BEGIN PROVIDED RECORDS

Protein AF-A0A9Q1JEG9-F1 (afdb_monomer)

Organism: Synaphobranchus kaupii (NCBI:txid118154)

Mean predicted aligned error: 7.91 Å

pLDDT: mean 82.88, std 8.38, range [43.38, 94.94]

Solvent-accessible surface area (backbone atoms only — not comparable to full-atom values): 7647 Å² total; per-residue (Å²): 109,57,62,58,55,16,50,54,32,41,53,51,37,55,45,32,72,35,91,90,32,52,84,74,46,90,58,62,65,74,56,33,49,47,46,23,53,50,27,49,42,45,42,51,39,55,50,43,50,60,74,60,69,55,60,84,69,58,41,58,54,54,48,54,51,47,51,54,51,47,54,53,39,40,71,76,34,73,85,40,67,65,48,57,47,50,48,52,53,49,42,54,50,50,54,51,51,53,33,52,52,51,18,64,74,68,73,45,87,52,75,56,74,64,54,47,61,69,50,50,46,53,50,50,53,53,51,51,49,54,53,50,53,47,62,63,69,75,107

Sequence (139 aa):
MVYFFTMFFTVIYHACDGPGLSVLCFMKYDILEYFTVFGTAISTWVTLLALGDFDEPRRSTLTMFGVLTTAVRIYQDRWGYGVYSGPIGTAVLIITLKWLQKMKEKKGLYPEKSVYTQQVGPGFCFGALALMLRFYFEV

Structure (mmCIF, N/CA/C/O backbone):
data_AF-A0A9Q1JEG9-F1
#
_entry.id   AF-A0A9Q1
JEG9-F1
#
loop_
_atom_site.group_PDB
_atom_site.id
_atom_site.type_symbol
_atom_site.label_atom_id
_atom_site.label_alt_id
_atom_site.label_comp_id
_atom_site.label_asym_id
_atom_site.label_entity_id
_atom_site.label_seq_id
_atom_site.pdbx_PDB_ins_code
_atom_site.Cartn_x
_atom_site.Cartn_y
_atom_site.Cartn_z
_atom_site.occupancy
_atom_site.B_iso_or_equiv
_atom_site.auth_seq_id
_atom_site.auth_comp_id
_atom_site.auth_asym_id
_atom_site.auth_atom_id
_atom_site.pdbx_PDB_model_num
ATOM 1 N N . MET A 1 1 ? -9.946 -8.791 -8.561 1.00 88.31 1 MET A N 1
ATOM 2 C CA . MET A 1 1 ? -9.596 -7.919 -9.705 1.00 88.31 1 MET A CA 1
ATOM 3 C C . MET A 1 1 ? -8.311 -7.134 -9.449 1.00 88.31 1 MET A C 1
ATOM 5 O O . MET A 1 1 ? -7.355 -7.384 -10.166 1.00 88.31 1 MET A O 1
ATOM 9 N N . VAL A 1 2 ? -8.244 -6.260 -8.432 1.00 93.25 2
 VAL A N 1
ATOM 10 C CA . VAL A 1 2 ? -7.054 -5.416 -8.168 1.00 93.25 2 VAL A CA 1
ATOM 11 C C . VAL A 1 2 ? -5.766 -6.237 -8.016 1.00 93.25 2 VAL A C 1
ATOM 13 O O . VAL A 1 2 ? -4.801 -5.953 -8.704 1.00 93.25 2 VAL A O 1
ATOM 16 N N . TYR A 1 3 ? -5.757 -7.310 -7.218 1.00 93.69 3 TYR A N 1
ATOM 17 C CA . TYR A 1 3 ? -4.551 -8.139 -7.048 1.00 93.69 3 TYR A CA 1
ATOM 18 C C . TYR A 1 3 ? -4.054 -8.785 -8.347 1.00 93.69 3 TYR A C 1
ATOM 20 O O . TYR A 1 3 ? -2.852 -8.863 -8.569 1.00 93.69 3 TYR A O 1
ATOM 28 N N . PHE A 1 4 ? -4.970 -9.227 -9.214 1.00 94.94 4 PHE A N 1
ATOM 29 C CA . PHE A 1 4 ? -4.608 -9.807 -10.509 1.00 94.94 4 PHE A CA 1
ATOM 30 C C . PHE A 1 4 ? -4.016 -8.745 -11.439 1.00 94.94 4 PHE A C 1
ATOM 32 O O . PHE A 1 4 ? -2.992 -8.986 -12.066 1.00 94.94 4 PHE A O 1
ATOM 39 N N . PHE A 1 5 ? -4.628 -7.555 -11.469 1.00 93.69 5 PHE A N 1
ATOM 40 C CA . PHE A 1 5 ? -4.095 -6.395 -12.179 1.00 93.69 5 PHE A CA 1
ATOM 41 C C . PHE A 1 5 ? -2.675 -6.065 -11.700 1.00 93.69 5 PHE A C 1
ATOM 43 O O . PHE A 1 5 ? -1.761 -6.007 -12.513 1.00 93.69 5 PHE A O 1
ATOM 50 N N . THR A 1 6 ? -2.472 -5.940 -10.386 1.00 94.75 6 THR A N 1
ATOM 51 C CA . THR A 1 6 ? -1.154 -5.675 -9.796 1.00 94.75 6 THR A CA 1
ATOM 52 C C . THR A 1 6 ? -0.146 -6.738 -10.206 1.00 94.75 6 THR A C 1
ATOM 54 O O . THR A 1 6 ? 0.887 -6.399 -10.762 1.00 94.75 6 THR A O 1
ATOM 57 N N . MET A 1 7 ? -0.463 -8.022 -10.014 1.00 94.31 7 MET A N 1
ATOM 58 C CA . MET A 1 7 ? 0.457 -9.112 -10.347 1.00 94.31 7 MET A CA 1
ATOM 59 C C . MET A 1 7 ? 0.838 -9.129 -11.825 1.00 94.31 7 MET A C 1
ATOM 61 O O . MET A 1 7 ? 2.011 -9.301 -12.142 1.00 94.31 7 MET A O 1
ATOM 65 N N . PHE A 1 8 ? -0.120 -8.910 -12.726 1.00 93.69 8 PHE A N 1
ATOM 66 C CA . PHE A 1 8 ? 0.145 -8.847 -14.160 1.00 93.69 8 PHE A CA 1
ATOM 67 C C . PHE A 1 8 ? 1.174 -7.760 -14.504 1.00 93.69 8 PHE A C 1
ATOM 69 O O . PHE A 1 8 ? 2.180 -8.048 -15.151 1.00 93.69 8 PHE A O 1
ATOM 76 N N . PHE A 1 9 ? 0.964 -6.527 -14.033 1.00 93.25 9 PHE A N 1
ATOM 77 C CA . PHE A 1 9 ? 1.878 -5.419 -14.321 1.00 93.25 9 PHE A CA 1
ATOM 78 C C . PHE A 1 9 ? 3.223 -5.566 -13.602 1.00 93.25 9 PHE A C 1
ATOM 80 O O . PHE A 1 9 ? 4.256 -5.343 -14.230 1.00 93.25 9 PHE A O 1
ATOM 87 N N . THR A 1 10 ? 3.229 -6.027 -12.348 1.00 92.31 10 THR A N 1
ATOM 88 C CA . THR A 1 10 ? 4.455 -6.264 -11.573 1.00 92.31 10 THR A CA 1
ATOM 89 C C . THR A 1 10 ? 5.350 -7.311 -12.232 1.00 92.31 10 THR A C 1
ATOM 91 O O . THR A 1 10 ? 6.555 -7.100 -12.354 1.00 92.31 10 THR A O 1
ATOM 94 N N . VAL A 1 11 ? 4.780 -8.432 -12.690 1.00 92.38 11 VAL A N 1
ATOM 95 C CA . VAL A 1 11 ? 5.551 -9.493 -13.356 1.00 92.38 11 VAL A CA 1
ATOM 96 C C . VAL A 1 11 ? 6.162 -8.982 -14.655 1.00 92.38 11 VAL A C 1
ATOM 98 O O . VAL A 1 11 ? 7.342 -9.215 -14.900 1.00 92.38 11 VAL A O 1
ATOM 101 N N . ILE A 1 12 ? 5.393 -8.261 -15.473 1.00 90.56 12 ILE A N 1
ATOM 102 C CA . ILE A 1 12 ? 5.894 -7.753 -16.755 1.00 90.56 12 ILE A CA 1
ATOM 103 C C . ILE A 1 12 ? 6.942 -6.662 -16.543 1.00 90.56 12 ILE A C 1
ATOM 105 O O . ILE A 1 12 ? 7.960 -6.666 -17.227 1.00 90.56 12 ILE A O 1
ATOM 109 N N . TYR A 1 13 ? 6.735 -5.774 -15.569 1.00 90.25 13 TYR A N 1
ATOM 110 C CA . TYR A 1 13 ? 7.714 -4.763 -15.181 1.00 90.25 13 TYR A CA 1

END PROVIDED RECORDS
BEGIN PROVIDED RECORDS

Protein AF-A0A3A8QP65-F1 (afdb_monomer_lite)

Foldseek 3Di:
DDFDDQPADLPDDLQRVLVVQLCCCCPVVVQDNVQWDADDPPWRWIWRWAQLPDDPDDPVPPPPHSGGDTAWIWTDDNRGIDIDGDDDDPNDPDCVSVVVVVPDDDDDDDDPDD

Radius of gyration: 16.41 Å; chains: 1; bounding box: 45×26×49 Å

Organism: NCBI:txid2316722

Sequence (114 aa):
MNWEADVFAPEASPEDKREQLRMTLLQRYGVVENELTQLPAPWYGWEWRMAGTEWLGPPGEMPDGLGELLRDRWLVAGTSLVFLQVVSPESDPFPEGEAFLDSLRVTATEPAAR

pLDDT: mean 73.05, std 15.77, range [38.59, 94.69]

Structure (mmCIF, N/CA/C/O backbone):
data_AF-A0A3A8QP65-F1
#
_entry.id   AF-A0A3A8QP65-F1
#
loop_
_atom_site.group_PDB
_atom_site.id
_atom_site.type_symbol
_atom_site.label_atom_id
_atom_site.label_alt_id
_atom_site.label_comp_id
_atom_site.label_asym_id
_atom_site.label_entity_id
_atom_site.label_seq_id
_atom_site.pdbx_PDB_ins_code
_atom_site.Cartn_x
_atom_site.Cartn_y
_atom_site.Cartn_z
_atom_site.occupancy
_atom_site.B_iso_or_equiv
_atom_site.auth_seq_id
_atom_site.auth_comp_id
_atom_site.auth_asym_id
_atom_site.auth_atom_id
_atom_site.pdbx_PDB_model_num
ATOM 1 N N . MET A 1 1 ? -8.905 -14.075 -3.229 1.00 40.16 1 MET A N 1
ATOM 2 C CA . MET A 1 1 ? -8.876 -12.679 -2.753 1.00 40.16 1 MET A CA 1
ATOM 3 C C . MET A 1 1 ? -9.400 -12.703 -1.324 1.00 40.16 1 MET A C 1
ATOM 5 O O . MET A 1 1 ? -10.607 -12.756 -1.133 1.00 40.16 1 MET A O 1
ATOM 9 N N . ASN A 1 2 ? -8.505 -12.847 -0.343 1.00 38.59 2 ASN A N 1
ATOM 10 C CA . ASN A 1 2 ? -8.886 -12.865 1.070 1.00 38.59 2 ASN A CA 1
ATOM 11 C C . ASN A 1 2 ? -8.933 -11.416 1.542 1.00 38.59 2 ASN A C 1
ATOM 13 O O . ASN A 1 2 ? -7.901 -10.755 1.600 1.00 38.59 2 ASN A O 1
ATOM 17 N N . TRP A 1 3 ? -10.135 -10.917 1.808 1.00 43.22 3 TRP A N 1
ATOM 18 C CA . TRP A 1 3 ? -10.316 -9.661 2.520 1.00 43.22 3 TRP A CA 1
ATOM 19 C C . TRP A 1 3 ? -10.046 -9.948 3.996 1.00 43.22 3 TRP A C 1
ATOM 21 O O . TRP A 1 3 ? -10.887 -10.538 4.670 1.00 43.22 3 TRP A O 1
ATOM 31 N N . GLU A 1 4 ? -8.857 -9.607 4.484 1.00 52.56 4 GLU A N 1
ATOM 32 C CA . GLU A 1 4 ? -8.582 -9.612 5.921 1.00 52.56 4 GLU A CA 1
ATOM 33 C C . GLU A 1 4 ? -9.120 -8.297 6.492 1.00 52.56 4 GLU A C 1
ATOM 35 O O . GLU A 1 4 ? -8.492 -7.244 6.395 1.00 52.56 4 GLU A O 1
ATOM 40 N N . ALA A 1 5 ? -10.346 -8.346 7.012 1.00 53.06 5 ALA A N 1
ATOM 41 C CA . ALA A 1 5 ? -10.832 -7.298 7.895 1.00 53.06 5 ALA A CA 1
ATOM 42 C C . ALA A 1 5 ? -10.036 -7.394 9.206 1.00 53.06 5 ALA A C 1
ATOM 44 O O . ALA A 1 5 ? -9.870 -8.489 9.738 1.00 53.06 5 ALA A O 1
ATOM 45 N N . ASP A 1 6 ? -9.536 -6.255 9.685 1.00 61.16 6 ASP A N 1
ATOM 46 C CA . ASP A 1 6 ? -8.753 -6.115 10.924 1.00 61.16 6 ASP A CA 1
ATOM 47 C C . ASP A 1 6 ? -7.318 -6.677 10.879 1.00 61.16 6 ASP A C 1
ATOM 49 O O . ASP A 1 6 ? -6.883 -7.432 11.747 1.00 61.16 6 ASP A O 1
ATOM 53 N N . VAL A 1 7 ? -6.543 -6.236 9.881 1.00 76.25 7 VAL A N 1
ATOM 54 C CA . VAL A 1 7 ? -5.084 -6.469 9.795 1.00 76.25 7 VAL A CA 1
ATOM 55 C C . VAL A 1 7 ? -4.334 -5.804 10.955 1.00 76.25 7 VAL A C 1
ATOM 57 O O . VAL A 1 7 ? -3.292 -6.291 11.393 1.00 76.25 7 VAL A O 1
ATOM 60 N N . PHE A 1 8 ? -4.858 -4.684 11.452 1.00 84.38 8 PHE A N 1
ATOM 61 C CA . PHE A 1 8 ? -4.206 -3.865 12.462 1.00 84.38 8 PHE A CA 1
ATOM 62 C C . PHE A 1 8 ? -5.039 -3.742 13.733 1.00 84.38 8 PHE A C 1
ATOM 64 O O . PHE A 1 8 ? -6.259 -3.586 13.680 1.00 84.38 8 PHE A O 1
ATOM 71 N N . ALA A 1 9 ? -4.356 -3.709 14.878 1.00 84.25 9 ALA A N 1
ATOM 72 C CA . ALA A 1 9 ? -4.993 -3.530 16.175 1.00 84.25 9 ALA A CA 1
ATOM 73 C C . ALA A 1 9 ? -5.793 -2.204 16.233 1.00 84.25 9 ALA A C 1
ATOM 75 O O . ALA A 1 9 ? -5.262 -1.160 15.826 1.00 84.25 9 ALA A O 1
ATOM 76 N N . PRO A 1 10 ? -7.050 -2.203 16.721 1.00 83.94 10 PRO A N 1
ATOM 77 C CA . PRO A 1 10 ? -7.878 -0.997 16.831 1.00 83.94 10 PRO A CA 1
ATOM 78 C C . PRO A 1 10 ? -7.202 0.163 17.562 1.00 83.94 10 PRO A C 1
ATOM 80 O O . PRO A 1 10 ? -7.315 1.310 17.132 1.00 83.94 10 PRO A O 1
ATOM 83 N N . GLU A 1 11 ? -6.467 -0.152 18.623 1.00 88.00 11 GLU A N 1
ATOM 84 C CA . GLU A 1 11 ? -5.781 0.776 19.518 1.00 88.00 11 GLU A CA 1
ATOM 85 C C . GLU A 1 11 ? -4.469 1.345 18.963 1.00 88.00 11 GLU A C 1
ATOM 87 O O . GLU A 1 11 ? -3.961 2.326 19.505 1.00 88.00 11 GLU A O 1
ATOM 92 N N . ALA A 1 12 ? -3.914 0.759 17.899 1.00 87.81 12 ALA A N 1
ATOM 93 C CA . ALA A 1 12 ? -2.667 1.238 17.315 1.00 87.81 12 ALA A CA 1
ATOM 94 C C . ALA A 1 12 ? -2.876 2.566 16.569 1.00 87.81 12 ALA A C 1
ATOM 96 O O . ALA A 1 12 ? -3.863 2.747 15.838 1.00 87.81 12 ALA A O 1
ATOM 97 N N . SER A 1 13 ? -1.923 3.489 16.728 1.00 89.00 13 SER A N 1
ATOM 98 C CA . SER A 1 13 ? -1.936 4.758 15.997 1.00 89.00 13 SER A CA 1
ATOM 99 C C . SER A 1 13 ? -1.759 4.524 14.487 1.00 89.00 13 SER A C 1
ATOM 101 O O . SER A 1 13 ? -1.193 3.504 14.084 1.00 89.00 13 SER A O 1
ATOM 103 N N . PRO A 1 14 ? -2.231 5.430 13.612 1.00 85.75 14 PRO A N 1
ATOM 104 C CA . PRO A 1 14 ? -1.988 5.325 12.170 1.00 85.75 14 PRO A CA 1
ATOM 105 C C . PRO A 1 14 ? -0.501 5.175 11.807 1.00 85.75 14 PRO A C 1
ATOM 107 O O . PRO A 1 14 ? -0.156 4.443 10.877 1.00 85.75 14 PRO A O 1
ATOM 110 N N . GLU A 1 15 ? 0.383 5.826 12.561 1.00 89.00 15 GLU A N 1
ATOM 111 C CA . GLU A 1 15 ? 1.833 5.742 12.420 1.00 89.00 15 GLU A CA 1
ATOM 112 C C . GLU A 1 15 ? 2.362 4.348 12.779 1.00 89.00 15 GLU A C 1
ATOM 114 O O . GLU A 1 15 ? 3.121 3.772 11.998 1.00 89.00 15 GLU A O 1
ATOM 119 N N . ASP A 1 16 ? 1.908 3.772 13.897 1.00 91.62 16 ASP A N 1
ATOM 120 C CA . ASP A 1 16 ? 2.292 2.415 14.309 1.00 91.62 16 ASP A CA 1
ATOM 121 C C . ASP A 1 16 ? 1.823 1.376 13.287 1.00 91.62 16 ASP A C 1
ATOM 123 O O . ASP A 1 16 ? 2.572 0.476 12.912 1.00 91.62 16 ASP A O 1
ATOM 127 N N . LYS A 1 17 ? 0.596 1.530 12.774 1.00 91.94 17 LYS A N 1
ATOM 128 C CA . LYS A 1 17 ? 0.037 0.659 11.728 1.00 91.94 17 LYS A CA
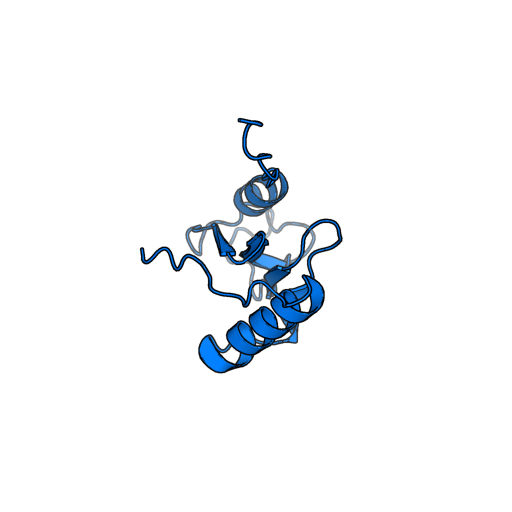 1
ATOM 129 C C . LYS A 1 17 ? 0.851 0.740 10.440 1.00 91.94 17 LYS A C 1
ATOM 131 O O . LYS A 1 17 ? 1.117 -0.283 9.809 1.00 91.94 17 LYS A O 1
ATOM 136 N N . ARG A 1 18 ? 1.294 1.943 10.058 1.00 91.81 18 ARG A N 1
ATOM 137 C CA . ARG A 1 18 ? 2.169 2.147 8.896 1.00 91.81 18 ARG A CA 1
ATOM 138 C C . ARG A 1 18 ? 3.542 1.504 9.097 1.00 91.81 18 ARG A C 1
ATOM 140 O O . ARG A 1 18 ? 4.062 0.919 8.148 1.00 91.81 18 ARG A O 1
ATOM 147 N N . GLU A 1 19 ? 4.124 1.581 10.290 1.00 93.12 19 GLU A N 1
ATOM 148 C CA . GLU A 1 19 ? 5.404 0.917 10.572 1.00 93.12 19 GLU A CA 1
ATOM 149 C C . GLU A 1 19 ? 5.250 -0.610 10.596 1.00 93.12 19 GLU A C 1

END PROVIDED RECORDS

* [WORK ORDER]: After locating the line holding "ATOM 119 N N" above, output exactly that line and every line after it through the line holding "ATOM 123 O O". Include nothing else.

* [SOLUTION TO THIS TASK]:
ATOM 119 N N . ASP A 1 16 ? 1.908 3.772 13.897 1.00 91.62 16 ASP A N 1
ATOM 120 C CA . ASP A 1 16 ? 2.292 2.415 14.309 1.00 91.62 16 ASP A CA 1
ATOM 121 C C . ASP A 1 16 ? 1.823 1.376 13.287 1.00 91.62 16 ASP A C 1
ATOM 123 O O . ASP A 1 16 ? 2.572 0.476 12.912 1.00 91.62 16 ASP A O 1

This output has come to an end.